Hassan Salameh, uomo di fiducia di Arafat, responsabile di attività coperte, divenuto un canale di comunicazione con la Cia, sarà ucciso nel gennaio 1979 a Beirut. Per gli israeliani era uno degli ispiratori dell’eccidio. Ancora più ritardata l’esecuzione di Atef Beiso, esponente dell’Olp freddato a Parigi l’8 giugno 1992. Quasi vent’anni dopo. Episodio sul quale – come per Salameh – sono girate molte versioni:il Mossad lo aveva incluso nella lista nera dei colpevoli anche se non tutti non erano convinti di un suo ruolo in Monaco ’72. Cambiato l’antagonista principale, Israele ha preso di mira l’intera gerarchia di Hamas e Jihad, facendo fuori i fondatori, gli ufficiali, i procacciatori di armi. 


Molti gli esponenti «liquidati», qualche errore — come il fallito assassinio con il veleno di Khaled Meshal in Giordania e il premier era sempre Netanyahu —, diversi i piani per interrompere i progetti dei mujaheddin.

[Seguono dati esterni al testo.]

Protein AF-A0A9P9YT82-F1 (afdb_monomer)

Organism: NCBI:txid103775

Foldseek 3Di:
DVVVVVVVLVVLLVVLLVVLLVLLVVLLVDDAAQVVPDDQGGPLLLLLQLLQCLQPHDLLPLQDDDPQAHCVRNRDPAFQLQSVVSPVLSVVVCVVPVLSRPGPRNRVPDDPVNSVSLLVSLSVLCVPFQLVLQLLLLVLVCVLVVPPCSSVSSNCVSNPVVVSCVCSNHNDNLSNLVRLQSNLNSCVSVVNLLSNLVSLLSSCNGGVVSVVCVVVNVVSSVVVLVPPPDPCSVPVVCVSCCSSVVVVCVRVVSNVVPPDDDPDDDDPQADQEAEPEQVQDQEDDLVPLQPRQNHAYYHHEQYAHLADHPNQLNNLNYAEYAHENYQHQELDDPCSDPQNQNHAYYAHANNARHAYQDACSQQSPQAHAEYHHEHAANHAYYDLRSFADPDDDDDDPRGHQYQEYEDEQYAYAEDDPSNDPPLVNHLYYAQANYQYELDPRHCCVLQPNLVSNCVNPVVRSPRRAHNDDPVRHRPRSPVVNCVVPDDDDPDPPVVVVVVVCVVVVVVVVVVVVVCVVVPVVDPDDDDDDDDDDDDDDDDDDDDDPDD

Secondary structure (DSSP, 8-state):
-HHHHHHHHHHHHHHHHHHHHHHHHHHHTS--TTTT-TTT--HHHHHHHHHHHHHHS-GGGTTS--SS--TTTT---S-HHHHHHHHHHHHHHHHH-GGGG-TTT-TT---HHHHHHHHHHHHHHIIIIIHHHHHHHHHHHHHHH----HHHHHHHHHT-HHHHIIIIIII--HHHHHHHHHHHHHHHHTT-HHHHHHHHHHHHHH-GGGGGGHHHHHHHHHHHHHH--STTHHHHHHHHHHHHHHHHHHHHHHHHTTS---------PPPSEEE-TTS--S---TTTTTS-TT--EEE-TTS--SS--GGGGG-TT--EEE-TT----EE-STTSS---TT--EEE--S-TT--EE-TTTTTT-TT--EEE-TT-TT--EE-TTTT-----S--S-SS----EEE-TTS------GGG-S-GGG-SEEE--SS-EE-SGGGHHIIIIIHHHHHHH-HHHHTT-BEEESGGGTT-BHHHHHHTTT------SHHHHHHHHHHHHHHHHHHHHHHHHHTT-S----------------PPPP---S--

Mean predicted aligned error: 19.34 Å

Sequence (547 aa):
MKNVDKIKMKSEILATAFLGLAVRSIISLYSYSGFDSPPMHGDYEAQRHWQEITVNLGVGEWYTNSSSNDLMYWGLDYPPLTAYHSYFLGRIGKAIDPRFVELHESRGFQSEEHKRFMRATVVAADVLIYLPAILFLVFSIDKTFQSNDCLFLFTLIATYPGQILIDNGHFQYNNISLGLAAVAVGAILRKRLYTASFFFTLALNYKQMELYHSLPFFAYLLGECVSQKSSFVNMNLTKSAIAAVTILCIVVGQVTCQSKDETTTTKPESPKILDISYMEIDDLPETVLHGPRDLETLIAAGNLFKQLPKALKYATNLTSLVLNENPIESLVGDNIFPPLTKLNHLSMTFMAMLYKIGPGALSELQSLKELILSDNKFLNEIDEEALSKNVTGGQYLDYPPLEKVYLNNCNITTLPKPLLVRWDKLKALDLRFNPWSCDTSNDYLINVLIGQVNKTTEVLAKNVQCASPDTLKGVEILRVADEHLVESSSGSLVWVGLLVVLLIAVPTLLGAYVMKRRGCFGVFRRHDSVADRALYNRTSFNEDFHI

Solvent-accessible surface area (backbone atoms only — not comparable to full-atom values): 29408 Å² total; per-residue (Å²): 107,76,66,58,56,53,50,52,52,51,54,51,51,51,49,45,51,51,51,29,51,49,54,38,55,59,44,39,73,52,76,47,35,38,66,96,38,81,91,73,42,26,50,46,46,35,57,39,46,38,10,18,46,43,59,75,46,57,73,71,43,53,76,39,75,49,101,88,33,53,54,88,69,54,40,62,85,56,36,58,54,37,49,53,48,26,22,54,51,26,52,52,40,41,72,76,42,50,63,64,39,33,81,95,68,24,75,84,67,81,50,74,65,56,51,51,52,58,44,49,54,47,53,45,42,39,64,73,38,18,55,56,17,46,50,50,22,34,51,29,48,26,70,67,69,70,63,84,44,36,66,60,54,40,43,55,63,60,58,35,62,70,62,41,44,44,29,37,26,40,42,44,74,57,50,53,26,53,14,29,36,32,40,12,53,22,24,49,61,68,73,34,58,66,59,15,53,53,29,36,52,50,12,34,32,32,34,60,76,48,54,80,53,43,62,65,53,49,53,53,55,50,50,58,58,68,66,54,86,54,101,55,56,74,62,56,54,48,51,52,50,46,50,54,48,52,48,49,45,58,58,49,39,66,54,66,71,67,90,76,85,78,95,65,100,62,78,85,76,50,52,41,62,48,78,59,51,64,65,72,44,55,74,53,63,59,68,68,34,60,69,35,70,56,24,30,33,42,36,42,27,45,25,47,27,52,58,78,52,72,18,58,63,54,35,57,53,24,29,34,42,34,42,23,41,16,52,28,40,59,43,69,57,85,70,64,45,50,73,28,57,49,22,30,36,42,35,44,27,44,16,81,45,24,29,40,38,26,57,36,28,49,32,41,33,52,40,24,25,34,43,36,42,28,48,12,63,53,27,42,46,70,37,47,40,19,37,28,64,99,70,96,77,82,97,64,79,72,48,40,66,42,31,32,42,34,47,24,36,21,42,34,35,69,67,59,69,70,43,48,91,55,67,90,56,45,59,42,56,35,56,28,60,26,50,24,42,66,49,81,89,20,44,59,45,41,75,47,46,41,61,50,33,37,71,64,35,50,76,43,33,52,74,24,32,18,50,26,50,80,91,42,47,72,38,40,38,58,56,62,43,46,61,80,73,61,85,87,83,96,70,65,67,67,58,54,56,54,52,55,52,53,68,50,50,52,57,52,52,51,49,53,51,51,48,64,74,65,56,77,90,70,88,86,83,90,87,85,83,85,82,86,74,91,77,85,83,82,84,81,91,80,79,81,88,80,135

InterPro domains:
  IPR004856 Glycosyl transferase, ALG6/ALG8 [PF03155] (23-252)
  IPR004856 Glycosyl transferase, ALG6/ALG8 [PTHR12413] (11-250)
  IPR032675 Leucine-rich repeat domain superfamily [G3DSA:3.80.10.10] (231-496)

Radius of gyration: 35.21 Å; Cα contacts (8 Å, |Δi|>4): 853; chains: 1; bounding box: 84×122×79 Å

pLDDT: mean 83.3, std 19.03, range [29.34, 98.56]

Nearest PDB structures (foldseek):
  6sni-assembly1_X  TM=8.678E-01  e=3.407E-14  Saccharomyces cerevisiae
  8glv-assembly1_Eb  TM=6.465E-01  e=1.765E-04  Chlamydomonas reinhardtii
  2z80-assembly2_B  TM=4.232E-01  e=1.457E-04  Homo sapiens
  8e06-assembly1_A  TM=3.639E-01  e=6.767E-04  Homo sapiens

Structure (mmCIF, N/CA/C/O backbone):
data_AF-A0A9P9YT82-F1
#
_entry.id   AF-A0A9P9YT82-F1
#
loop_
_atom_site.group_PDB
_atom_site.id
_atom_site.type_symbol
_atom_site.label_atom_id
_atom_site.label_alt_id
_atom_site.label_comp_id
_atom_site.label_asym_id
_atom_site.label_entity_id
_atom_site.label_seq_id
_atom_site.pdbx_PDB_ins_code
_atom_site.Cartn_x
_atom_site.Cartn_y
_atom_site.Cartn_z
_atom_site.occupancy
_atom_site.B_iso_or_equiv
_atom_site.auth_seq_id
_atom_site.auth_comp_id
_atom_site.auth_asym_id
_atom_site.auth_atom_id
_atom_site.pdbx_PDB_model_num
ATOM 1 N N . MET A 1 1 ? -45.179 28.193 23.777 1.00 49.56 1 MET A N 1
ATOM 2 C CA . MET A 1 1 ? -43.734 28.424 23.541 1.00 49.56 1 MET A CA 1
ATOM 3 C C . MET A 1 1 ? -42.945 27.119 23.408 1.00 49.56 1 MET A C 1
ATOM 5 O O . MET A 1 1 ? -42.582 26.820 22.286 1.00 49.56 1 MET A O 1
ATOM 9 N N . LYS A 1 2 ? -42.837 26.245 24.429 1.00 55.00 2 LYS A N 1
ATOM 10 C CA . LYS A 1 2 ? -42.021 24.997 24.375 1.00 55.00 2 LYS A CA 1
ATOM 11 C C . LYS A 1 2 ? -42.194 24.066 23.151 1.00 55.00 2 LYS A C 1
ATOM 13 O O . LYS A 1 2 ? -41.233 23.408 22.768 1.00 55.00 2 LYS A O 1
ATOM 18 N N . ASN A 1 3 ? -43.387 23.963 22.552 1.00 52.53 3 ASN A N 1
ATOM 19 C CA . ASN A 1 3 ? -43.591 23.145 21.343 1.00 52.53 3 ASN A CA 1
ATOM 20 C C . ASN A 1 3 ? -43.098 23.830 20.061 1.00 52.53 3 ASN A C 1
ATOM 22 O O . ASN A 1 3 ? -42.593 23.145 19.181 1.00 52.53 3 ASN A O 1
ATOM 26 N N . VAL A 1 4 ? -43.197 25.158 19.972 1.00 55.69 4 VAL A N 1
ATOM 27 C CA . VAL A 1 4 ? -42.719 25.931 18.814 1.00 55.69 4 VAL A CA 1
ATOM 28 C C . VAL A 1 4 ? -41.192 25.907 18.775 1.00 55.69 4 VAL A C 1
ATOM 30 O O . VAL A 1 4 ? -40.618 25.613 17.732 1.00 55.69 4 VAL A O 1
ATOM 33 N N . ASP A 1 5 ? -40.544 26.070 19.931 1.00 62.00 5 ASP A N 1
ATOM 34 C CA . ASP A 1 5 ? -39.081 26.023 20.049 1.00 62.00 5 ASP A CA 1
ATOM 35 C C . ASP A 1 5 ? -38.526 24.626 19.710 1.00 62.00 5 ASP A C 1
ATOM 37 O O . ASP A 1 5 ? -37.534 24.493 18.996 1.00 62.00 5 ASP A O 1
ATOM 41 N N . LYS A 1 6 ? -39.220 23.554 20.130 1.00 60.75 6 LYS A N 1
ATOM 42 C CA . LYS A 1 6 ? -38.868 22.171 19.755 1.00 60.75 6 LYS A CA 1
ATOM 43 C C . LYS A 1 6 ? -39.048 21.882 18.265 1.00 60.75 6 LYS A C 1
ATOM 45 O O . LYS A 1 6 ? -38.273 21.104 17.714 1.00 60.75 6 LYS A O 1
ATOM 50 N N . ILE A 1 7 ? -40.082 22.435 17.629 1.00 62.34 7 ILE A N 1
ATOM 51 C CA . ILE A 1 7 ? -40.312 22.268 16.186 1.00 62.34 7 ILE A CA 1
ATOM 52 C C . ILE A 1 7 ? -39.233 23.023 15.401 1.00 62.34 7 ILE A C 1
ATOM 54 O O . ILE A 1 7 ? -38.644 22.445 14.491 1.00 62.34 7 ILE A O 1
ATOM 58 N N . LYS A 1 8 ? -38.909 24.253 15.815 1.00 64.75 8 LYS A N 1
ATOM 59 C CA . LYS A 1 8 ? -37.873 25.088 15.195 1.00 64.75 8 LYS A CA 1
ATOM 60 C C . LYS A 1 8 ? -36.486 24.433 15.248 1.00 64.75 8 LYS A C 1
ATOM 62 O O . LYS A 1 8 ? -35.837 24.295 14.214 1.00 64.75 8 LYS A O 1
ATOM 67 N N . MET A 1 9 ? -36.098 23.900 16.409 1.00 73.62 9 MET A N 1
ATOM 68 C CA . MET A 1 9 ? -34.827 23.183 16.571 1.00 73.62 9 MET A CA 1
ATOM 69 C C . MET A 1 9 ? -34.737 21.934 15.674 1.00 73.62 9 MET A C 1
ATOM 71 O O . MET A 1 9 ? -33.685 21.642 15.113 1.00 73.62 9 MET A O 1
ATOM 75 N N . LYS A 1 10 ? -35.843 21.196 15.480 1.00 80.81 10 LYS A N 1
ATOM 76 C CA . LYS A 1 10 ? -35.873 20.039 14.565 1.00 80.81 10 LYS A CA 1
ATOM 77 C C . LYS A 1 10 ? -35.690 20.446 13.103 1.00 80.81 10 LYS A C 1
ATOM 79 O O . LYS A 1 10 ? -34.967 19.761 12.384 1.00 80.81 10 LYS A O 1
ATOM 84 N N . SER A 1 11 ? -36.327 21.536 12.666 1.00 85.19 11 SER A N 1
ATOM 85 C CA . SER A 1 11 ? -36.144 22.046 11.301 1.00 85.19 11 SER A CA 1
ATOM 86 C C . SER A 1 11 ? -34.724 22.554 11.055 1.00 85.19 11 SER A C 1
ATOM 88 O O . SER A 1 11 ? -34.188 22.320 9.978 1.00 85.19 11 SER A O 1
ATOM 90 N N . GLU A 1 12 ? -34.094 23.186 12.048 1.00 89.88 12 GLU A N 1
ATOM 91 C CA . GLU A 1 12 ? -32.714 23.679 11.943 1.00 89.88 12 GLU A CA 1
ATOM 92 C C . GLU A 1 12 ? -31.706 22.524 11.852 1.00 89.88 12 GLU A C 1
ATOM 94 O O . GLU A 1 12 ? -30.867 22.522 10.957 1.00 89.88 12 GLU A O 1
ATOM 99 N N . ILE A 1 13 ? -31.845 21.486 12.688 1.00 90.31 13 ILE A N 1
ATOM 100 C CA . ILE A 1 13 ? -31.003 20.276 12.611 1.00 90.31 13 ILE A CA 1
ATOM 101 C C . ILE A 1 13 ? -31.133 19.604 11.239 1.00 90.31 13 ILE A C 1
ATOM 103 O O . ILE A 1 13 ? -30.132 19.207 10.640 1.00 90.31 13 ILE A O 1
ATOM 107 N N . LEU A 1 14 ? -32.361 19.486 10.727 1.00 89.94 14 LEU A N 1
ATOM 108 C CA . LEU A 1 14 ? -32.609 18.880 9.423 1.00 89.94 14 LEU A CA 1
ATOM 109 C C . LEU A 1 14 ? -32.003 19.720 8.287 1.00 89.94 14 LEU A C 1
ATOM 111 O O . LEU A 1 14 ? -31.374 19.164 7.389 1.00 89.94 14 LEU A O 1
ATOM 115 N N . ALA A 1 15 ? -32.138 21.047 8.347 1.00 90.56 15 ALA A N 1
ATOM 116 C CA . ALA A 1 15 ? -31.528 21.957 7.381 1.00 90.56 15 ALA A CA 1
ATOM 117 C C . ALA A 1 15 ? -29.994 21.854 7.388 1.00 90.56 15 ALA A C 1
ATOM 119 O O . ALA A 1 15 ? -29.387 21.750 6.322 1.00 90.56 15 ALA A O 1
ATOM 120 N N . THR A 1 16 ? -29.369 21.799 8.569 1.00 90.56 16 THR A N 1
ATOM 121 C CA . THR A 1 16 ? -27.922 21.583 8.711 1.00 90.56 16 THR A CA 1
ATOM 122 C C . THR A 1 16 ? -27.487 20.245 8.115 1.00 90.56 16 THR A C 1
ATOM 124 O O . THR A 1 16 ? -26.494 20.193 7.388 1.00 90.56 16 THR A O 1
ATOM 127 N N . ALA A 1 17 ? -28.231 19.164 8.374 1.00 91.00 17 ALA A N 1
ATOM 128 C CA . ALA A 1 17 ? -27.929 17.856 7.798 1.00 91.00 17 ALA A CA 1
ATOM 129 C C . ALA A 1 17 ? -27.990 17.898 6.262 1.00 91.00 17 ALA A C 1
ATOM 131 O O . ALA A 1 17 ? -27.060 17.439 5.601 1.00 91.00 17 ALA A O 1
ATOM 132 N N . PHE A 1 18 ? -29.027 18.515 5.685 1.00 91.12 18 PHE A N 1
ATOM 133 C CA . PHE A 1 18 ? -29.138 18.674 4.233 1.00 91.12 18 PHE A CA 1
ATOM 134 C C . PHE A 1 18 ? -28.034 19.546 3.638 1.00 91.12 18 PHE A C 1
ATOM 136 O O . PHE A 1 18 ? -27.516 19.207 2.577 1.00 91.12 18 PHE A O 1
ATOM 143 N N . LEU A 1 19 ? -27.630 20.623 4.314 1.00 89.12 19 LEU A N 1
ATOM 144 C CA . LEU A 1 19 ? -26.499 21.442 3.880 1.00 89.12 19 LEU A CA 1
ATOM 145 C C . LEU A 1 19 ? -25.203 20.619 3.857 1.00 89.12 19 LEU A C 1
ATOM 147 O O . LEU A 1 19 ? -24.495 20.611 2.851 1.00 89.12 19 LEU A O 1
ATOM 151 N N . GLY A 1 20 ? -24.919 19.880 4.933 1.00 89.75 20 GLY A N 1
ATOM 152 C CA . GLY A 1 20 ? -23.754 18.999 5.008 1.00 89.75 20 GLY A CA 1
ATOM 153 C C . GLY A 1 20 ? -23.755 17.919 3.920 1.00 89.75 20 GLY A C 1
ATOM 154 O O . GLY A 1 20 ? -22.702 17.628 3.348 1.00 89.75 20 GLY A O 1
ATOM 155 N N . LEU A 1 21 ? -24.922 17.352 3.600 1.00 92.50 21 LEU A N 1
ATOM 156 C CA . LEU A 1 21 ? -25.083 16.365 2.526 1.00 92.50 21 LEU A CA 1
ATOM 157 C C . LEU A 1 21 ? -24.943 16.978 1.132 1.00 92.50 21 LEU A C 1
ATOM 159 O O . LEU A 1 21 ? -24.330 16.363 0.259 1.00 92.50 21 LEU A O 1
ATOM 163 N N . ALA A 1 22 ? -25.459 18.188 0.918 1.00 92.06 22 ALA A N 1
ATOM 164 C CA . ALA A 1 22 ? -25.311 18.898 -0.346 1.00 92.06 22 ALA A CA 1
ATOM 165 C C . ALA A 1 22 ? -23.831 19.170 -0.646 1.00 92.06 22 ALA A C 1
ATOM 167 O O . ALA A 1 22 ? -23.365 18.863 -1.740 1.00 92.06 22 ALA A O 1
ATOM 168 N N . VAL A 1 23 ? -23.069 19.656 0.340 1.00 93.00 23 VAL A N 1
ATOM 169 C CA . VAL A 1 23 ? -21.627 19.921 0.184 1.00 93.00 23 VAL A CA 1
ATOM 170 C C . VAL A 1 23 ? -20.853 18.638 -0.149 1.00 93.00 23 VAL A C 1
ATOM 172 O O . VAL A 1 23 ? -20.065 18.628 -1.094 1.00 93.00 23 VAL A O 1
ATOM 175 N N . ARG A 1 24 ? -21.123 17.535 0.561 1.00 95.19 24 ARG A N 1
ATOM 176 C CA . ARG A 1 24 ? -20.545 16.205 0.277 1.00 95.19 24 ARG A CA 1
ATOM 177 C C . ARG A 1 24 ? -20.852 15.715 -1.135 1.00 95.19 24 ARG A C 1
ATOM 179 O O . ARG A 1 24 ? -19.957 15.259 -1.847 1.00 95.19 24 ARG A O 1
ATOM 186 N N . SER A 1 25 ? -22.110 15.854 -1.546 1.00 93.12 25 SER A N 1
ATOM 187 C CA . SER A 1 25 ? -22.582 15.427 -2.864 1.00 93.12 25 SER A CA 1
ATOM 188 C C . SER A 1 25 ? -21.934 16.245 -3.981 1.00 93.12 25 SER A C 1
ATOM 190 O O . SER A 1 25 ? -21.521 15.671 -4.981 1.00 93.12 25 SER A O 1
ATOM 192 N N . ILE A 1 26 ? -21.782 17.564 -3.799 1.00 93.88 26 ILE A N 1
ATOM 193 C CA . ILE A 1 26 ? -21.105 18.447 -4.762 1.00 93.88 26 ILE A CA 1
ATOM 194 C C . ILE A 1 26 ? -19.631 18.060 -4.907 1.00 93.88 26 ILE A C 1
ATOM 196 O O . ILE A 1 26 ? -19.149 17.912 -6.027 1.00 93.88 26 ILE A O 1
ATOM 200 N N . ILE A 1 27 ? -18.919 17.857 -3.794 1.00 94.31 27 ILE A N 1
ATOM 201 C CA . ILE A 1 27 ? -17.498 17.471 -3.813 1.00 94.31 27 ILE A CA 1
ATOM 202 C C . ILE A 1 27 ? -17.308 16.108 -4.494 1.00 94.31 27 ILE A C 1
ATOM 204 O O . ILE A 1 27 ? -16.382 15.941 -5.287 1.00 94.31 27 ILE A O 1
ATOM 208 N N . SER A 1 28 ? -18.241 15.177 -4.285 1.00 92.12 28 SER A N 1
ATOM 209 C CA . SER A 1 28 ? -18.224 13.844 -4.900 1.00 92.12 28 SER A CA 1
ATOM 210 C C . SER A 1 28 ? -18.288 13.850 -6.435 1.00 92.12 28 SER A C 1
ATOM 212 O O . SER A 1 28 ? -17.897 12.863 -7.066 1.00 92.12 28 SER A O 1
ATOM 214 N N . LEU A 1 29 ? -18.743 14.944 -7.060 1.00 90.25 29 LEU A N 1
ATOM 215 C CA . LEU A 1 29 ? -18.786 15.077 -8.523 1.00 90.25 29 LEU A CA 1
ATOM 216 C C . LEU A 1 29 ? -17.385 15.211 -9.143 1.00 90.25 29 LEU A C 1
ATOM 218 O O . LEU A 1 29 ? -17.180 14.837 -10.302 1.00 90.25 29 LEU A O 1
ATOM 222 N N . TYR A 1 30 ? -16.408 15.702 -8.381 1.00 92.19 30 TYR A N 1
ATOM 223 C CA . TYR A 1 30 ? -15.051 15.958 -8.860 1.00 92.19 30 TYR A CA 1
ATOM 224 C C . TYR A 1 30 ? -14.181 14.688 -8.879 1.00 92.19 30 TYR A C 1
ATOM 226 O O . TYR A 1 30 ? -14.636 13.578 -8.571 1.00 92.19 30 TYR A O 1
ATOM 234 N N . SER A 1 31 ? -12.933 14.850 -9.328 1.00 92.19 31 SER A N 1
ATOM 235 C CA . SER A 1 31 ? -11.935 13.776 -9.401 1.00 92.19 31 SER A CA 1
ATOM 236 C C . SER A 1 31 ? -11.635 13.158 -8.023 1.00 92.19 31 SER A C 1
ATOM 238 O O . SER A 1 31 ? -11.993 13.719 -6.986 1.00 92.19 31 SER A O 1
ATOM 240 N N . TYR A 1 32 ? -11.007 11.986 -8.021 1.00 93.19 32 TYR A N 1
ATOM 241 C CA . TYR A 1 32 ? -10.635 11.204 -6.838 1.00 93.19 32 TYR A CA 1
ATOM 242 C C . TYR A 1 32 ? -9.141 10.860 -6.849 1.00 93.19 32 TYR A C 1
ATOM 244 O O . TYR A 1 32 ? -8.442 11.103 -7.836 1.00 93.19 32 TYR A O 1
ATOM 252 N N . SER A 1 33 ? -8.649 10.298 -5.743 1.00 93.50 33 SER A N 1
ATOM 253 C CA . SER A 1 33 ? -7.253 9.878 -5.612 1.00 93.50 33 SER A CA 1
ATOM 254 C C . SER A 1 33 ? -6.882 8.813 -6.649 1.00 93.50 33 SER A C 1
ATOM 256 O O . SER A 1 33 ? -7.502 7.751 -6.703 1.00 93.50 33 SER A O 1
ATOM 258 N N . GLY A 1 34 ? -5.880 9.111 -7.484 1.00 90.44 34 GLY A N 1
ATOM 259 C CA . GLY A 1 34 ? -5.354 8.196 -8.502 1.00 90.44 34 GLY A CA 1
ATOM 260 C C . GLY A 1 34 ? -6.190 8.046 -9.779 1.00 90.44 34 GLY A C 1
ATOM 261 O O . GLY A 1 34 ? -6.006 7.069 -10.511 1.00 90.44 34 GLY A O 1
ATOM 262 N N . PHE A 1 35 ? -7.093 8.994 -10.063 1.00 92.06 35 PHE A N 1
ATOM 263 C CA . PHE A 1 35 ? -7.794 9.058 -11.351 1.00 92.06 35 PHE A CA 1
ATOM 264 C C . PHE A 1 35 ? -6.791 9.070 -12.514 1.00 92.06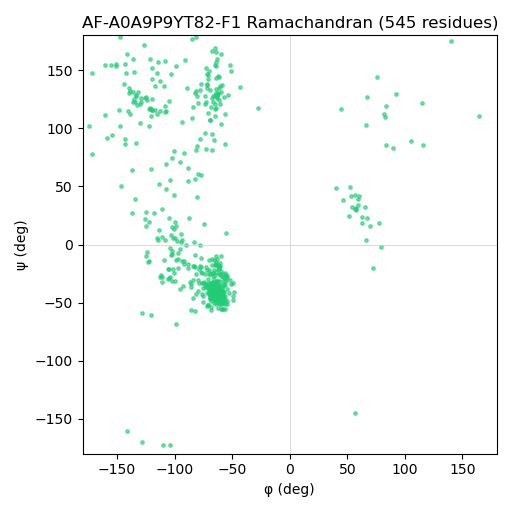 35 PHE A C 1
ATOM 266 O O . PHE A 1 35 ? -5.843 9.856 -12.498 1.00 92.06 35 PHE A O 1
ATOM 273 N N . ASP A 1 36 ? -6.993 8.180 -13.488 1.00 90.62 36 ASP A N 1
ATOM 274 C CA . ASP A 1 36 ? -6.140 8.026 -14.676 1.00 90.62 36 ASP A CA 1
ATOM 275 C C . ASP A 1 36 ? -4.622 7.992 -14.388 1.00 90.62 36 ASP A C 1
ATOM 277 O O . ASP A 1 36 ? -3.807 8.576 -15.096 1.00 90.62 36 ASP A O 1
ATOM 281 N N . SER A 1 37 ? -4.240 7.336 -13.285 1.00 87.94 37 SER A N 1
ATOM 282 C CA . SER A 1 37 ? -2.854 7.272 -12.795 1.00 87.94 37 SER A CA 1
ATOM 283 C C . SER A 1 37 ? -2.326 5.826 -12.707 1.00 87.94 37 SER A C 1
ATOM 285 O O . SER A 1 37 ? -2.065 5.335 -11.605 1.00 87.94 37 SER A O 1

Metodo poi usato contro i vertici dell’Hezbollah libanese, scienziati e militari iraniani, un grande ricercato qaedista, scovato a Teheran. Israele ha i mezzi per seguire questo sentiero anche se vi sono alcuni parametri da considerare. 1) La presenza di ostaggi civili nelle mani delle fazioni è un ostacolo. 2) Attaccare esponenti all’estero rischia di avere un impatto su negoziati, provoca condanne diplomatiche (reali e di facciata). 3) Le intelligence nemiche sono in allerta: lo provano le numerose retate condotte dal Mit turco per smantellare presunte reti legate al Mossad sul proprio territorio. 4) Non possiamo però escludere azioni che coinvolgano figure intermedie o militanti che hanno trovato rifugio all’estero. Non sono personaggi ma rappresentano dei simboli, possono essere presentati come tali oppure svolgere funzioni discrete. Le storie del passato ci dicono che un «contratto» può restare aperto all’infinito, in attesa di un’opportunità o di un momento politico propizio”.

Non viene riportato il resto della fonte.